PixelConditionsData: Backport non FT0 part of 63358
PixelConditionsData: Backport non FT0 part of !63358 (closed)
In this one we try to get the speed up while keeping the order of float operations intact ...
Note that here we keep the order of operations as 23.0
, FT0
and
we will call the same function as before
There are 2 bits where things were repeated with no reason
- This
TMath::Binomial(n, i)
we seem to ask the same things over and over again we could in cache 21 doubles and re-use.
- This
constexpr int n = 20;
constexpr int m = 20;
for (int i = 0; i <= n; ++i) {
for (int j = 0; j <= m; ++j) {
int k = (i * (m + 1)) + j;
if (P[k] < -998.9) continue;
r += bernstein_grundpolynom(u, n, i) * bernstein_grundpolynom(v, m, j) * P[k];
}
}
we transform to
//So here we calculate the 21+21 polynomial values we need
//for the inputs u , v for 0....n each (m==n)
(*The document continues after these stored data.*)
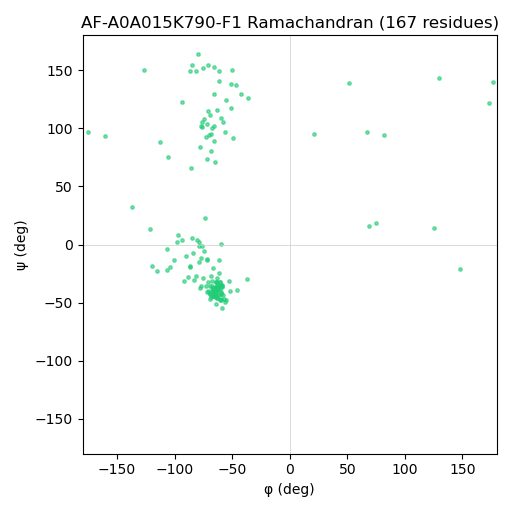Protein AF-A0A015K790-F1 (afdb_monomer)

Nearest PDB structures (foldseek):
  2nn4-assembly1_A  TM=5.230E-01  e=2.439E+00  Bacillus subtilis

Organism: Rhizophagus irregularis (strain DAOM 197198w) (NCBI:txid1432141)

Mean predicted aligned error: 20.73 Å

Foldseek 3Di:
DDDPPPPPDQLVPDDLVRLCVVVVVVVHDSVPQDSDSVSSNVVVVVVVVVVVVVVVVVVVVVVPPDDDDDDDDPDPPPPPPPPDPPPDDVVNDPPDPPPPPDDQDPVLVVLLVVLVVVPPPDVPPPPLVVSLVVSLVVVVVCVVVVNDPPVNRDDSVVSSVVVVVVVVD

Sequence (169 aa):
MEFFFVIEINPNRLTIEELKKKLSDYGIDTDIISDNRVVLAEILQNISNDETSKQVSDMLYNETIDTDLDSRQVSEYKLDFLLSSGWALKENQRFGKKGGGKRMSKNVVSYLEAYFLAGDINKSEKIYGSRNAEMHNELKGLVEGGILEKEEIPKIFTISNWIARYLVK

Secondary structure (DSSP, 8-state):
----------GGGS-HHHHHHHHHHTT--TTTT-S-HHHHHHHHHHHHHHHHHHHHHHHHHHTT-S---------TTS-TT---TTS--GGG-----TT-SPPPPHHHHHHHHHHHHHTTT-TTTS-HHHHHHHHHHHHHHHHHTTSS-GGG---HHHHHHHHHHHTT-

Solvent-accessible surface area (backbone atoms only — not comparable to full-atom values): 11027 Å² total; per-residue (Å²): 134,88,79,80,78,78,74,81,76,60,50,92,76,55,52,62,69,58,44,42,53,52,39,45,75,74,72,42,74,57,93,77,73,64,91,49,54,69,60,50,29,52,55,55,51,53,51,57,54,51,54,52,54,51,51,57,53,55,56,62,63,66,75,68,80,83,80,86,83,88,81,77,96,70,70,87,87,73,67,94,73,75,65,62,97,76,63,74,48,78,91,66,53,76,76,66,82,83,77,79,62,91,71,81,52,72,66,58,52,53,52,51,49,51,53,62,61,70,64,74,82,58,96,86,72,75,53,71,83,53,53,31,53,50,52,48,50,55,54,48,52,35,33,76,69,67,76,42,60,77,90,64,64,69,54,53,67,56,46,44,57,47,51,62,53,60,75,74,108

Radius of gyration: 29.71 Å; Cα contacts (8 Å, |Δi|>4): 68; chains: 1; bounding box: 66×65×40 Å

pLDDT: mean 71.96, std 16.67, range [33.62, 94.44]

Structure (mmCIF, N/CA/C/O backbone):
data_AF-A0A015K790-F1
#
_entry.id   AF-A0A015K790-F1
#
loop_
_atom_site.group_PDB
_atom_site.id
_atom_site.type_symbol
_atom_site.label_atom_id
_atom_site.label_alt_id
_atom_site.label_comp_id
_atom_site.label_asym_id
_atom_site.label_entity_id
_atom_site.label_seq_id
_atom_site.pdbx_PDB_ins_code
_atom_site.Cartn_x
_atom_site.Cartn_y
_atom_site.Cartn_z
_atom_site.occupancy
_atom_site.B_iso_or_equiv
_atom_site.auth_seq_id
_atom_site.auth_comp_id
_atom_site.auth_asym_id
_atom_site.auth_atom_id
_atom_site.pdbx_PDB_model_num
ATOM 1 N N . MET A 1 1 ? 49.365 -16.470 16.622 1.00 34.88 1 MET A N 1
ATOM 2 C CA . MET A 1 1 ? 48.613 -16.976 15.459 1.00 34.88 1 MET A CA 1
ATOM 3 C C . MET A 1 1 ? 47.930 -15.776 14.844 1.00 34.88 1 MET A C 1
ATOM 5 O O . MET A 1 1 ? 47.036 -15.215 15.465 1.00 34.88 1 MET A O 1
ATOM 9 N N . GLU A 1 2 ? 48.473 -15.303 13.728 1.00 34.03 2 GLU A N 1
ATOM 10 C CA . GLU A 1 2 ? 47.981 -14.133 12.998 1.00 34.03 2 GLU A CA 1
ATOM 11 C C . GLU A 1 2 ? 46.649 -14.505 12.335 1.00 34.03 2 GLU A C 1
ATOM 13 O O . GLU A 1 2 ? 46.596 -15.398 11.491 1.00 34.03 2 GLU A O 1
ATOM 18 N N . PHE A 1 3 ? 45.560 -13.866 12.758 1.00 34.06 3 PHE A N 1
ATOM 19 C CA . PHE A 1 3 ? 44.271 -13.978 12.087 1.00 34.06 3 PHE A CA 1
ATOM 20 C C . PHE A 1 3 ? 44.367 -13.211 10.766 1.00 34.06 3 PHE A C 1
ATOM 22 O O . PHE A 1 3 ? 44.336 -11.981 10.766 1.00 34.06 3 PHE A O 1
ATOM 29 N N . PHE A 1 4 ? 44.492 -13.917 9.641 1.00 36.56 4 PHE A N 1
ATOM 30 C CA . PHE A 1 4 ? 44.366 -13.287 8.330 1.00 36.56 4 PHE A CA 1
ATOM 31 C C . PHE A 1 4 ? 42.921 -12.828 8.142 1.00 36.56 4 PHE A C 1
ATOM 33 O O . PHE A 1 4 ? 42.010 -13.602 7.854 1.00 36.56 4 PHE A O 1
ATOM 40 N N . PHE A 1 5 ? 42.719 -11.534 8.363 1.00 33.62 5 PHE A N 1
ATOM 41 C CA . PHE A 1 5 ? 41.496 -10.819 8.059 1.00 33.62 5 PHE A CA 1
ATOM 42 C C . PHE A 1 5 ? 41.367 -10.765 6.531 1.00 33.62 5 PHE A C 1
ATOM 44 O O . PHE A 1 5 ? 41.971 -9.909 5.883 1.00 33.62 5 PHE A O 1
ATOM 51 N N . VAL A 1 6 ? 40.627 -11.700 5.932 1.00 44.00 6 VAL A N 1
ATOM 52 C CA . VAL A 1 6 ? 40.251 -11.590 4.518 1.00 44.00 6 VAL A CA 1
ATOM 53 C C . VAL A 1 6 ? 39.245 -10.449 4.429 1.00 44.00 6 VAL A C 1
ATOM 55 O O . VAL A 1 6 ? 38.055 -10.611 4.691 1.00 44.00 6 VAL A O 1
ATOM 58 N N . ILE A 1 7 ? 39.750 -9.251 4.132 1.00 43.62 7 ILE A N 1
ATOM 59 C CA . ILE A 1 7 ? 38.922 -8.121 3.723 1.00 43.62 7 ILE A CA 1
ATOM 60 C C . ILE A 1 7 ? 38.212 -8.588 2.459 1.00 43.62 7 ILE A C 1
ATOM 62 O O . ILE A 1 7 ? 38.834 -8.767 1.418 1.00 43.62 7 ILE A O 1
ATOM 66 N N . GLU A 1 8 ? 36.915 -8.826 2.568 1.00 54.44 8 GLU A N 1
ATOM 67 C CA . GLU A 1 8 ? 36.035 -9.161 1.459 1.00 54.44 8 GLU A CA 1
ATOM 68 C C . GLU A 1 8 ? 35.967 -7.932 0.536 1.00 54.44 8 GLU A C 1
ATOM 70 O O . GLU A 1 8 ? 35.201 -6.986 0.750 1.00 54.44 8 GLU A O 1
ATOM 75 N N . ILE A 1 9 ? 36.880 -7.851 -0.436 1.00 58.97 9 ILE A N 1
ATOM 76 C CA . ILE A 1 9 ? 36.975 -6.674 -1.297 1.00 58.97 9 ILE A CA 1
ATOM 77 C C . ILE A 1 9 ? 35.805 -6.713 -2.275 1.00 58.97 9 ILE A C 1
ATOM 79 O O . ILE A 1 9 ? 35.795 -7.504 -3.209 1.00 58.97 9 ILE A O 1
ATOM 83 N N . ASN A 1 10 ? 34.828 -5.827 -2.080 1.00 67.44 10 ASN A N 1
ATOM 84 C CA . ASN A 1 10 ? 33.653 -5.747 -2.941 1.00 67.44 10 ASN A CA 1
ATOM 85 C C . ASN A 1 10 ? 34.029 -5.210 -4.345 1.00 67.44 10 ASN A C 1
ATOM 87 O O . ASN A 1 10 ? 34.316 -4.011 -4.469 1.00 67.44 10 ASN A O 1
ATOM 91 N N . PRO A 1 11 ? 33.967 -6.037 -5.411 1.00 66.12 11 PRO A N 1
ATOM 92 C CA . PRO A 1 11 ? 34.335 -5.642 -6.776 1.00 66.12 11 PRO A CA 1
ATOM 93 C C . PRO A 1 11 ? 33.467 -4.494 -7.310 1.00 66.12 11 PRO A C 1
ATOM 95 O O . PRO A 1 11 ? 33.927 -3.672 -8.100 1.00 66.12 11 PRO A O 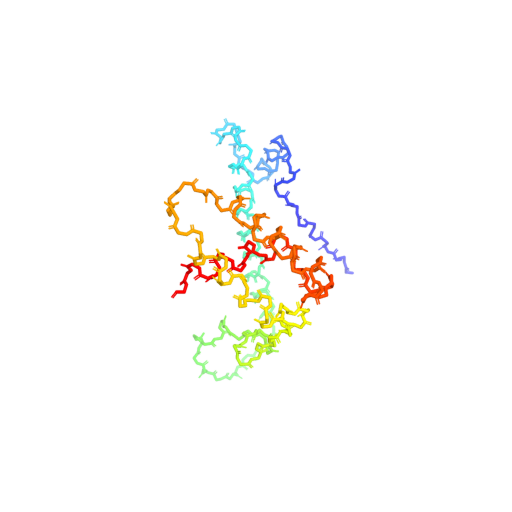1
ATOM 98 N N . ASN A 1 12 ? 32.247 -4.333 -6.786 1.00 70.94 12 ASN A N 1
ATOM 99 C CA . ASN A 1 12 ? 31.324 -3.268 -7.182 1.00 70.94 12 ASN A CA 1
ATOM 100 C C . ASN A 1 12 ? 31.701 -1.884 -6.646 1.00 70.94 12 ASN A C 1
ATOM 102 O O . ASN A 1 12 ? 31.036 -0.902 -6.989 1.00 70.94 12 ASN A O 1
ATOM 106 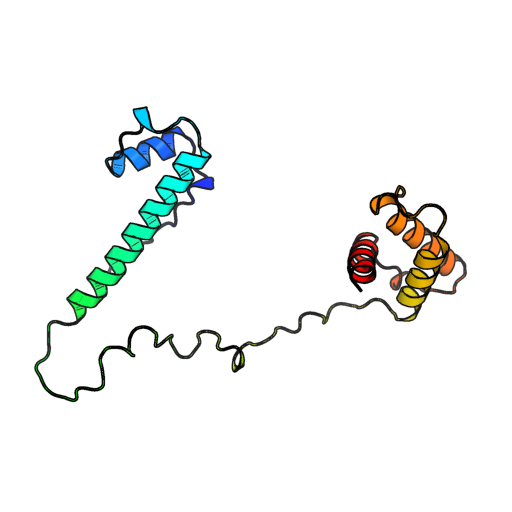N N . ARG A 1 13 ? 32.735 -1.775 -5.806 1.00 73.06 13 ARG A N 1
ATOM 107 C CA . ARG A 1 13 ? 33.251 -0.494 -5.295 1.00 73.06 13 ARG A CA 1
ATOM 108 C C . ARG A 1 13 ? 34.580 -0.076 -5.919 1.00 73.06 13 ARG A C 1
ATOM 110 O O . ARG A 1 13 ? 35.035 1.025 -5.636 1.00 73.06 13 ARG A O 1
ATOM 117 N N . LEU A 1 14 ? 35.162 -0.915 -6.772 1.00 79.44 14 LEU A N 1
ATOM 118 C CA . LEU A 1 14 ? 36.437 -0.651 -7.432 1.00 79.44 14 LEU A CA 1
ATOM 119 C C . LEU A 1 14 ? 36.237 0.139 -8.735 1.00 79.44 14 LEU A C 1
ATOM 121 O O . LEU A 1 14 ? 35.193 0.042 -9.405 1.00 79.44 14 LEU A O 1
ATOM 125 N N . THR A 1 15 ? 37.235 0.953 -9.064 1.00 83.56 15 THR A N 1
ATOM 126 C CA . THR A 1 15 ? 37.365 1.649 -10.351 1.00 83.56 15 THR A CA 1
ATOM 127 C C . THR A 1 15 ? 37.914 0.706 -11.428 1.00 83.56 15 THR A C 1
ATOM 129 O O . THR A 1 15 ? 38.426 -0.368 -11.120 1.00 83.56 15 THR A O 1
ATOM 132 N N . ILE A 1 16 ? 37.786 1.075 -12.708 1.00 79.81 16 ILE A N 1
ATOM 133 C CA . ILE A 1 16 ? 38.202 0.218 -13.836 1.00 79.81 16 ILE A CA 1
ATOM 134 C C . ILE A 1 16 ? 39.700 -0.113 -13.758 1.00 79.81 16 ILE A C 1
ATOM 136 O O . ILE A 1 16 ? 40.069 -1.271 -13.913 1.00 79.81 16 ILE A O 1
ATOM 140 N N . GLU A 1 17 ? 40.542 0.870 -13.435 1.00 81.38 17 GLU A N 1
ATOM 141 C CA . GLU A 1 17 ? 41.993 0.680 -13.297 1.00 81.38 17 GLU A CA 1
ATOM 142 C C . GLU A 1 17 ? 42.351 -0.275 -12.156 1.00 81.38 17 GLU A C 1
ATOM 144 O O . GLU A 1 17 ? 43.218 -1.134 -12.292 1.00 81.38 17 GLU A O 1
ATOM 149 N N . GLU A 1 18 ? 41.647 -0.175 -11.027 1.00 83.50 18 GLU A N 1
ATOM 150 C CA . GLU A 1 18 ? 41.865 -1.071 -9.892 1.00 83.50 18 GLU A CA 1
ATOM 151 C C . GLU A 1 18 ? 41.397 -2.498 -10.194 1.00 83.50 18 GLU A C 1
ATOM 153 O O . GLU A 1 18 ? 42.034 -3.457 -9.756 1.00 83.50 18 GLU A O 1
ATOM 158 N N . LEU A 1 19 ? 40.305 -2.650 -10.953 1.00 84.00 19 LEU A N 1
ATOM 159 C CA . LEU A 1 19 ? 39.843 -3.953 -11.430 1.00 84.00 19 LEU A CA 1
ATOM 160 C C . LEU A 1 19 ? 40.857 -4.570 -12.398 1.00 84.00 19 LEU A C 1
ATOM 162 O O . LEU A 1 19 ? 41.208 -5.737 -12.232 1.00 84.00 19 LEU A O 1
ATOM 166 N N . LYS A 1 20 ? 41.378 -3.790 -13.354 1.00 82.88 20 LYS A N 1
ATOM 167 C CA . LYS A 1 20 ? 42.399 -4.261 -14.301 1.00 82.88 20 LYS A CA 1
ATOM 168 C C . LYS A 1 20 ? 43.691 -4.659 -13.591 1.00 82.88 20 LYS A C 1
ATOM 170 O O . LYS A 1 20 ? 44.198 -5.754 -13.809 1.00 82.88 20 LYS A O 1
ATOM 175 N N . LYS A 1 21 ? 44.172 -3.827 -12.665 1.00 84.62 21 LYS A N 1
ATOM 176 C CA . LYS A 1 21 ? 45.357 -4.130 -11.854 1.00 84.62 21 LYS A CA 1
ATOM 177 C C . LYS A 1 21 ? 45.214 -5.461 -11.113 1.00 84.62 21 LYS A C 1
ATOM 179 O O . LYS A 1 21 ? 46.108 -6.293 -11.181 1.00 84.62 21 LYS A O 1
ATOM 184 N N . LYS A 1 22 ? 44.072 -5.688 -10.458 1.00 82.81 22 LYS A N 1
ATOM 185 C CA . LYS A 1 22 ? 43.823 -6.947 -9.748 1.00 82.81 22 LYS A CA 1
ATOM 186 C C . LYS A 1 22 ? 43.770 -8.149 -10.678 1.00 82.81 22 LYS A C 1
ATOM 188 O O . LYS A 1 22 ? 44.328 -9.182 -10.350 1.00 82.81 22 LYS A O 1
ATOM 193 N N . LEU A 1 23 ? 43.112 -8.030 -11.828 1.00 82.25 23 LEU A N 1
ATOM 194 C CA . LEU A 1 23 ? 43.068 -9.113 -12.812 1.00 82.25 23 LEU A CA 1
ATOM 195 C C . LEU A 1 23 ? 44.467 -9.431 -13.365 1.00 82.25 23 LEU A C 1
ATOM 197 O O . LEU A 1 23 ? 44.794 -10.602 -13.540 1.00 82.25 23 LEU A O 1
ATOM 201 N N . SER A 1 24 ? 45.321 -8.418 -13.531 1.00 80.88 24 SER A N 1
ATOM 202 C CA . SER A 1 24 ? 46.734 -8.616 -13.864 1.00 80.88 24 SER A CA 1
ATOM 203 C C . SER A 1 24 ? 47.498 -9.366 -12.767 1.00 80.88 24 SER A C 1
ATOM 205 O O . SER A 1 24 ? 48.345 -10.190 -13.102 1.00 80.88 24 SER A O 1
ATOM 207 N N . ASP A 1 25 ? 47.202 -9.127 -11.483 1.00 79.69 25 ASP A N 1
ATOM 208 C CA . ASP A 1 25 ? 47.802 -9.885 -10.370 1.00 79.69 25 ASP A CA 1
ATOM 209 C C . ASP A 1 25 ? 47.414 -11.381 -10.431 1.00 79.69 25 ASP A C 1
ATOM 211 O O . ASP A 1 25 ? 48.201 -12.242 -10.042 1.00 79.69 25 ASP A O 1
ATOM 215 N N . TYR A 1 26 ? 46.240 -11.698 -10.994 1.00 73.69 26 TYR A N 1
ATOM 216 C CA . TYR A 1 26 ? 45.779 -13.065 -11.282 1.00 73.69 26 TYR A CA 1
ATOM 217 C C . TYR A 1 26 ? 46.281 -13.626 -12.630 1.00 73.69 26 TYR A C 1
ATOM 219 O O . TYR A 1 26 ? 45.879 -14.718 -13.032 1.00 73.69 26 TYR A O 1
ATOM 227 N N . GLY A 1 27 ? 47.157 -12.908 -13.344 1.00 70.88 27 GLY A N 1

std::array<double,n+1> bernstein_grundpolynomU;
std::array<double,m+1> bernstein_grundpolynomV;
for (int i = 0; i <= n; ++i) {
bernstein_grundpolynomU[i] = bernstein_grundpolynom<n>(u, i);
bernstein_grundpolynomV[i] = bernstein_grundpolynom<m>(v, i);
}
for (int i = 0; i <= n; ++i) {
for (int j = 0; j <= m; ++j) {
......
r += bernstein_grundpolynom_i * bernstein_grundpolynom_j * P[k];
}
}
More or less we call bernstein_grundpolynom
less times , not repeating the same 2x21
things (these stay the same) another x21 time so 2x21x21
in the inner loop ...
Notice these bits :
r += bernstein_grundpolynom_i * bernstein_grundpolynom_j * P[k];
return s_binomialCache[i] * TMath::Power(*t, i) * TMath::Power(1. - *t, N - i);
These had to stay in this order. Also we stick to TMath::Binomial
, so we can constexpr
some bits. Also we stick to TMath::Pow
which I think leads to wrapping the std::pow(double,double)
or so . To change this will be prb another time one by one as might change binary output.
In short , more or less here we just reduce the times we calculate certain terms.
But we keep their value the same and order they are added/multiplied the same to get exactl same binary outputs.